Как замечал Владимир Стасов, Надежда Петровна имела на Мусоргского «особенно благодетельное влияние и при всей дружбе не щадила его недостатков…». Он же доверялся ей беспредельно, посвящал в свои замыслы и планы и очень дорожил правдивостью ее суждений – весьма взыскательных, а порой и очень суровых.
Опочининой посвящен романс Мусоргского на стихи Гейне «Расстались гордо мы» («Но если бы с тобою я встретиться могла…»).

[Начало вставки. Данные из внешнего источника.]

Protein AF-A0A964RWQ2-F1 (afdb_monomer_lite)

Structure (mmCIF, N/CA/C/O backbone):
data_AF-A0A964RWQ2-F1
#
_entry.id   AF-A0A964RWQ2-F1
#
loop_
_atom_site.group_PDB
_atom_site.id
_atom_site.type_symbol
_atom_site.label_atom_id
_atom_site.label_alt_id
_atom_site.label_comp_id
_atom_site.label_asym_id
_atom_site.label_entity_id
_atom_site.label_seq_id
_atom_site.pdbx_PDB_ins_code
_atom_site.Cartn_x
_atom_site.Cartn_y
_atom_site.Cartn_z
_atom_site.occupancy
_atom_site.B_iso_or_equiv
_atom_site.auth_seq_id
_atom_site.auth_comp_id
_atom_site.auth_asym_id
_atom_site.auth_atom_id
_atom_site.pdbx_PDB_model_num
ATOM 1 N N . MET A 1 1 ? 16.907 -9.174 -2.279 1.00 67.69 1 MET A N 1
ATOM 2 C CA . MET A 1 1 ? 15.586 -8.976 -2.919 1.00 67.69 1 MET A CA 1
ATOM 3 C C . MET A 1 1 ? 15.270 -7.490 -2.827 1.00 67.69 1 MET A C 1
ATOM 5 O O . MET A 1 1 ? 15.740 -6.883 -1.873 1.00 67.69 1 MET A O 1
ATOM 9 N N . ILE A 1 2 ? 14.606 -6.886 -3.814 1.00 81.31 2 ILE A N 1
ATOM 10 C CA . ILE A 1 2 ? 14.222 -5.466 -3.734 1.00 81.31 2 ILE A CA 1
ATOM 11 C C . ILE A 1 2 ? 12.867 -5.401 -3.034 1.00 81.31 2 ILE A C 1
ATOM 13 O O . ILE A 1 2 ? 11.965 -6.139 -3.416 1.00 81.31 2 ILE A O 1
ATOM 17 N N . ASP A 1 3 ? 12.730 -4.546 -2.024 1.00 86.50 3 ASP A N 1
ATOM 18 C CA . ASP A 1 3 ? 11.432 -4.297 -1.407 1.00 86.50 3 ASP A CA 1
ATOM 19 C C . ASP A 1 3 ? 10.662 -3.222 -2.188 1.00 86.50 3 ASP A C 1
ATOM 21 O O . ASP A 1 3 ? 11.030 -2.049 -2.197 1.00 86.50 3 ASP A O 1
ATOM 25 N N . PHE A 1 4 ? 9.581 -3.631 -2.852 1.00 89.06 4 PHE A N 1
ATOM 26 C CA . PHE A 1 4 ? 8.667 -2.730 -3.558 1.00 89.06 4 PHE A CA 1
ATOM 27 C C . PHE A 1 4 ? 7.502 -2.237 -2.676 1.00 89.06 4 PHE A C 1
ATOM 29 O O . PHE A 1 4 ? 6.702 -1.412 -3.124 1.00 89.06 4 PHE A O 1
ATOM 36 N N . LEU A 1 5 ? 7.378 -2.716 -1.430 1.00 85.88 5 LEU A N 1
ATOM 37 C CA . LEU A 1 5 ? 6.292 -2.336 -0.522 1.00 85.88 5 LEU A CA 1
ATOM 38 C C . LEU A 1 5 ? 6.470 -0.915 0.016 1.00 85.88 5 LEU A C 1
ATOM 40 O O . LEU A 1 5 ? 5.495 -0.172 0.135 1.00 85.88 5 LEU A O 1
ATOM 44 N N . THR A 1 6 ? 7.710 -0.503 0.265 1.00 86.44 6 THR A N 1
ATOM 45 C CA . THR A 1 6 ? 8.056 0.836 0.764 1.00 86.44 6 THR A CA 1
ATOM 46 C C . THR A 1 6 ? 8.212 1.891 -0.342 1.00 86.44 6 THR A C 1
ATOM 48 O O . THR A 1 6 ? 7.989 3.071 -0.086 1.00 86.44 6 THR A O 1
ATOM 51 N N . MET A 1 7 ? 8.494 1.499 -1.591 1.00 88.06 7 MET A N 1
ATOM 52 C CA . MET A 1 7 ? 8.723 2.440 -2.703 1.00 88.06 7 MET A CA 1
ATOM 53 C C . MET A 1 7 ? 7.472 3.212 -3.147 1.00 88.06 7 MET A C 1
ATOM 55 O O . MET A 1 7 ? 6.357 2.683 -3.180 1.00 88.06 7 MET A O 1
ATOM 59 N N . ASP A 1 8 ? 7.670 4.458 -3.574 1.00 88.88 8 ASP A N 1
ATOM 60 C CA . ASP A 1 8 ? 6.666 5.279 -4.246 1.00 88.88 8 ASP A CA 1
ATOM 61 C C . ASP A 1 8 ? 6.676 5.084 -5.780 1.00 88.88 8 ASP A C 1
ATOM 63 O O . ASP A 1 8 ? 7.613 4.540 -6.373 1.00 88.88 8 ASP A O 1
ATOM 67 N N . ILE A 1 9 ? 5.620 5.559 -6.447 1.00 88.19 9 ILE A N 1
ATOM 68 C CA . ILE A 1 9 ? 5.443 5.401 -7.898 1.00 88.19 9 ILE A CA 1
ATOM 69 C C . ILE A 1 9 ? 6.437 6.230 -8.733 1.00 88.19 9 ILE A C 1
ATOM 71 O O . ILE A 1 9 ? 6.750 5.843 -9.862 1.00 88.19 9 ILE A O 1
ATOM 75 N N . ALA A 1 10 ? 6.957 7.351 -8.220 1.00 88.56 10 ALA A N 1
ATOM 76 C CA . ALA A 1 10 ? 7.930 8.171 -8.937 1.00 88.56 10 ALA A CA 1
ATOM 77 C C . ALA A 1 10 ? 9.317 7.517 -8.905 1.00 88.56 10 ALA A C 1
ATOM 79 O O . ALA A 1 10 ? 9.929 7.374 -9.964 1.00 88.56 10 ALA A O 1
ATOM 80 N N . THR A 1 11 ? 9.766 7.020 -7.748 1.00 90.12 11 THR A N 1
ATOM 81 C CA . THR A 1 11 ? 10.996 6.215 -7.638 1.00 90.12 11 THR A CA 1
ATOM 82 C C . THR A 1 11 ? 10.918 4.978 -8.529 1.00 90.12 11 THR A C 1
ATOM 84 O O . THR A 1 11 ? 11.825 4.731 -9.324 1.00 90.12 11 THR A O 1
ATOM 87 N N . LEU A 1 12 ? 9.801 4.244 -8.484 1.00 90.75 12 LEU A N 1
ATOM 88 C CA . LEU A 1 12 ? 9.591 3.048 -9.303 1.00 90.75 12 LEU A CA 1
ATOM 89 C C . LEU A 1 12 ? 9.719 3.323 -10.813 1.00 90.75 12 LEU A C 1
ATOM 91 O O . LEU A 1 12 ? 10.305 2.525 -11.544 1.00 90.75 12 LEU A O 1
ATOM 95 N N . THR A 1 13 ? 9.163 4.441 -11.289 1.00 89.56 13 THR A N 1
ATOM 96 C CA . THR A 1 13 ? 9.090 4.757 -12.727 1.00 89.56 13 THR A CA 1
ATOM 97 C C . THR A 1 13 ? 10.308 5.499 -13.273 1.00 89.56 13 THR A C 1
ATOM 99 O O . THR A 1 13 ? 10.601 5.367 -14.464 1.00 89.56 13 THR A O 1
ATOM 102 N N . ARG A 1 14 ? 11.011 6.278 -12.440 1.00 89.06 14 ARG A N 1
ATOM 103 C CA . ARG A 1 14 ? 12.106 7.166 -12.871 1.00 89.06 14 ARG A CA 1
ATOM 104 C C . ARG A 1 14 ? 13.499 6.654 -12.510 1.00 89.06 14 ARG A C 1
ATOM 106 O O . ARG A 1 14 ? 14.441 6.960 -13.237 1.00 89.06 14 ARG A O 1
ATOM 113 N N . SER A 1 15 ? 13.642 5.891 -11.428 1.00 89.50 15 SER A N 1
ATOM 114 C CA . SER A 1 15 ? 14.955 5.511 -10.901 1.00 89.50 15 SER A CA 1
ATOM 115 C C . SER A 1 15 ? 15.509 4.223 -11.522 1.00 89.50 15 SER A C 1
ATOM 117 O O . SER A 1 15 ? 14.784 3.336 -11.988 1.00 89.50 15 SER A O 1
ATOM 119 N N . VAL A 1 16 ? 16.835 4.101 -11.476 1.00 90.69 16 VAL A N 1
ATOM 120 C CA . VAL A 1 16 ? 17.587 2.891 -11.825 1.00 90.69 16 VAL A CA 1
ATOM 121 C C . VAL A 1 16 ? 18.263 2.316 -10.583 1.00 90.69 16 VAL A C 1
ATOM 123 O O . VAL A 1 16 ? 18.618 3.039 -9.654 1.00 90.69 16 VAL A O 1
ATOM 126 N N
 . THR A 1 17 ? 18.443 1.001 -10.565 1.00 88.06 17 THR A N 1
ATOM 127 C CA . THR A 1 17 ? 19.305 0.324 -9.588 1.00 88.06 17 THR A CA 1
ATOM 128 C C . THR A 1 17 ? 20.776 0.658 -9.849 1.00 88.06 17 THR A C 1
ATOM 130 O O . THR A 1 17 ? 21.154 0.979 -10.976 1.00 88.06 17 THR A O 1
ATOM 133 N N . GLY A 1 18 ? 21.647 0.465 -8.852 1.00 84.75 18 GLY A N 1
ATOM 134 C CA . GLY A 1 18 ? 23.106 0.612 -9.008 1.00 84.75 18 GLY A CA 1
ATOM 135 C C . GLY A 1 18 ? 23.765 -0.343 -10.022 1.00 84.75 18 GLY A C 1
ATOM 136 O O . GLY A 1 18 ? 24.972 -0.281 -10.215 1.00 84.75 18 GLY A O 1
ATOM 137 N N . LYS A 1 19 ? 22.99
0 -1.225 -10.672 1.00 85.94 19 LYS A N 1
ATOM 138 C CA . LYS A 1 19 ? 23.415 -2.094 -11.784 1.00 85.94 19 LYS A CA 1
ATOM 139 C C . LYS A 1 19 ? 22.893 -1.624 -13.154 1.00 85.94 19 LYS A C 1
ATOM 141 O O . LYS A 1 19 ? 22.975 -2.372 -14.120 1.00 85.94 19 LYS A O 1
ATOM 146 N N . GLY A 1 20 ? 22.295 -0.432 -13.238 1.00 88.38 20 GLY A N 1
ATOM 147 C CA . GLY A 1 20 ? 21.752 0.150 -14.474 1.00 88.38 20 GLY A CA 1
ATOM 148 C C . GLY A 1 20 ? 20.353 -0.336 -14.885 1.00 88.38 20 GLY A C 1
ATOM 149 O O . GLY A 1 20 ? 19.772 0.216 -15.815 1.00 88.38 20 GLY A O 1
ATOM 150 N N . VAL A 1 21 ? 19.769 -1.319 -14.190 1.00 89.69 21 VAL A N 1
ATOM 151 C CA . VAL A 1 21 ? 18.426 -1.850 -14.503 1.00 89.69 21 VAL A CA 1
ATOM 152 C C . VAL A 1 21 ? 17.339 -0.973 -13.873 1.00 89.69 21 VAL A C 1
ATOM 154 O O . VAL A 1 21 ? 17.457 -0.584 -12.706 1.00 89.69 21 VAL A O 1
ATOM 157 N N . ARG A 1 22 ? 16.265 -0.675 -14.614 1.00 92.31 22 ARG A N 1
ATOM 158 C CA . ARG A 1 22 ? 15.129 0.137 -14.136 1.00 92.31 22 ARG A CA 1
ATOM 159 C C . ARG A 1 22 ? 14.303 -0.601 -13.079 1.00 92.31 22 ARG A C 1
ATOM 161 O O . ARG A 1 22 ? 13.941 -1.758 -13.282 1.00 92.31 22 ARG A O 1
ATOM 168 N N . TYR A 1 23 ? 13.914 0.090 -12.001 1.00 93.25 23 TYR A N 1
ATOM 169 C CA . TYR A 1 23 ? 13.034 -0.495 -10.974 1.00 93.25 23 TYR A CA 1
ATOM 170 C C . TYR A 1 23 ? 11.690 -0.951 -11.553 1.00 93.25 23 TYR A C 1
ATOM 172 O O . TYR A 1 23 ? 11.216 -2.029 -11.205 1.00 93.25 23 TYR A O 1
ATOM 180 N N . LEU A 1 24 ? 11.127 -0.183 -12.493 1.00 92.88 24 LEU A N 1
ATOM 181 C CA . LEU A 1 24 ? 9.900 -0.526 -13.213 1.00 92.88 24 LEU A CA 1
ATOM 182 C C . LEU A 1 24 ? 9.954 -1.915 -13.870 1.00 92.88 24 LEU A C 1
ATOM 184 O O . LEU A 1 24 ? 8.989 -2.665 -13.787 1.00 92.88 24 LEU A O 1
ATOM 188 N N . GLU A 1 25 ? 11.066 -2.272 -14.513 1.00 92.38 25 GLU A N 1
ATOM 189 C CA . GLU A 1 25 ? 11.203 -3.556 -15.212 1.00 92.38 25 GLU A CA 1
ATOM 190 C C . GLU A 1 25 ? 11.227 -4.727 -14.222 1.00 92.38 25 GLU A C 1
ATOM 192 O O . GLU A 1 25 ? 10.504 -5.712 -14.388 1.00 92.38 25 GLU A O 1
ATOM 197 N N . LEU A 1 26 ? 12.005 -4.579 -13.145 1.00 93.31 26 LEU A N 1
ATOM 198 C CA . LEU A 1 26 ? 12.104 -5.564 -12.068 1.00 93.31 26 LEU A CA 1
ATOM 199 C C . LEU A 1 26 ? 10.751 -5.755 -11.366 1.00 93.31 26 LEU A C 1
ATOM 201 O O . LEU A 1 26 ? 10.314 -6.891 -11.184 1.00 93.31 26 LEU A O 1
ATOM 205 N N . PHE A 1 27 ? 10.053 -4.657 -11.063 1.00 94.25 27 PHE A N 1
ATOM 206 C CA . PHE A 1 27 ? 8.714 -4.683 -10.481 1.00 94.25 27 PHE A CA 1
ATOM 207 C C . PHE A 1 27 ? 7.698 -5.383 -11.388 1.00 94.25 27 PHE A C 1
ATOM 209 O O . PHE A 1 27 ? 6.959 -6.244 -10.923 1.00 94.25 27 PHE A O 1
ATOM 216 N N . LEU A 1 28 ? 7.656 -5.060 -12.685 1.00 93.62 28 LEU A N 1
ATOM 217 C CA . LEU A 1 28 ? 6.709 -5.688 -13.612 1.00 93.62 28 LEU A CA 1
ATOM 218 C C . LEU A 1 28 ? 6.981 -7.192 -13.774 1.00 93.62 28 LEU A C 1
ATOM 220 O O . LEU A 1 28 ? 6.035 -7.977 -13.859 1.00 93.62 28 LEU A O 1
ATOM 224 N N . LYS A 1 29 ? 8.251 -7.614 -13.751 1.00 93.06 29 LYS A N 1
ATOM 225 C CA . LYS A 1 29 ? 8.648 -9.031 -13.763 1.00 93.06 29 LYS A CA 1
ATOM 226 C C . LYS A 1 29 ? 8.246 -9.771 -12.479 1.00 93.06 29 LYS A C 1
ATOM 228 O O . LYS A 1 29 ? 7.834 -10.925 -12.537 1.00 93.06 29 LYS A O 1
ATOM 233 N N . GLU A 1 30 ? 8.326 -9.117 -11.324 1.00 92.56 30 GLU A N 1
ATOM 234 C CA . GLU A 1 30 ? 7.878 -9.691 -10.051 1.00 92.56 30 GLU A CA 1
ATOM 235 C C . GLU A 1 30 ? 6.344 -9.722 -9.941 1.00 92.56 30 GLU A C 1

Для нее Мусоргский написал романсы «Ночь» – фантазию для голоса на переделанный им текст Пушкина «Мой голос для тебя и ласковый и томный» и «Желание» на стихи Гейне. Ей посвящены музыкальный памфлет «Классик» и переложения для фортепиано бетховенских струнных квартетов.
Как отмечала Александра Орлова, на рукописи романса «Желание» («Хотел бы в единое слово…») сохранилось неразгаданное посвящение: «Посвящение Над. Петровне Опочининой (в память ее суда надо мной)».
Певица Мария Васильевна Шиловская, одна из самых красивых и одаренных женщин своего времени, обладательница чудесного сопрано, тоже была очень намного старше Мусоргского. И хотя она вводила всех в заблуждение, убавляла себе годы, композитор всегда оставался для нее мальчиком…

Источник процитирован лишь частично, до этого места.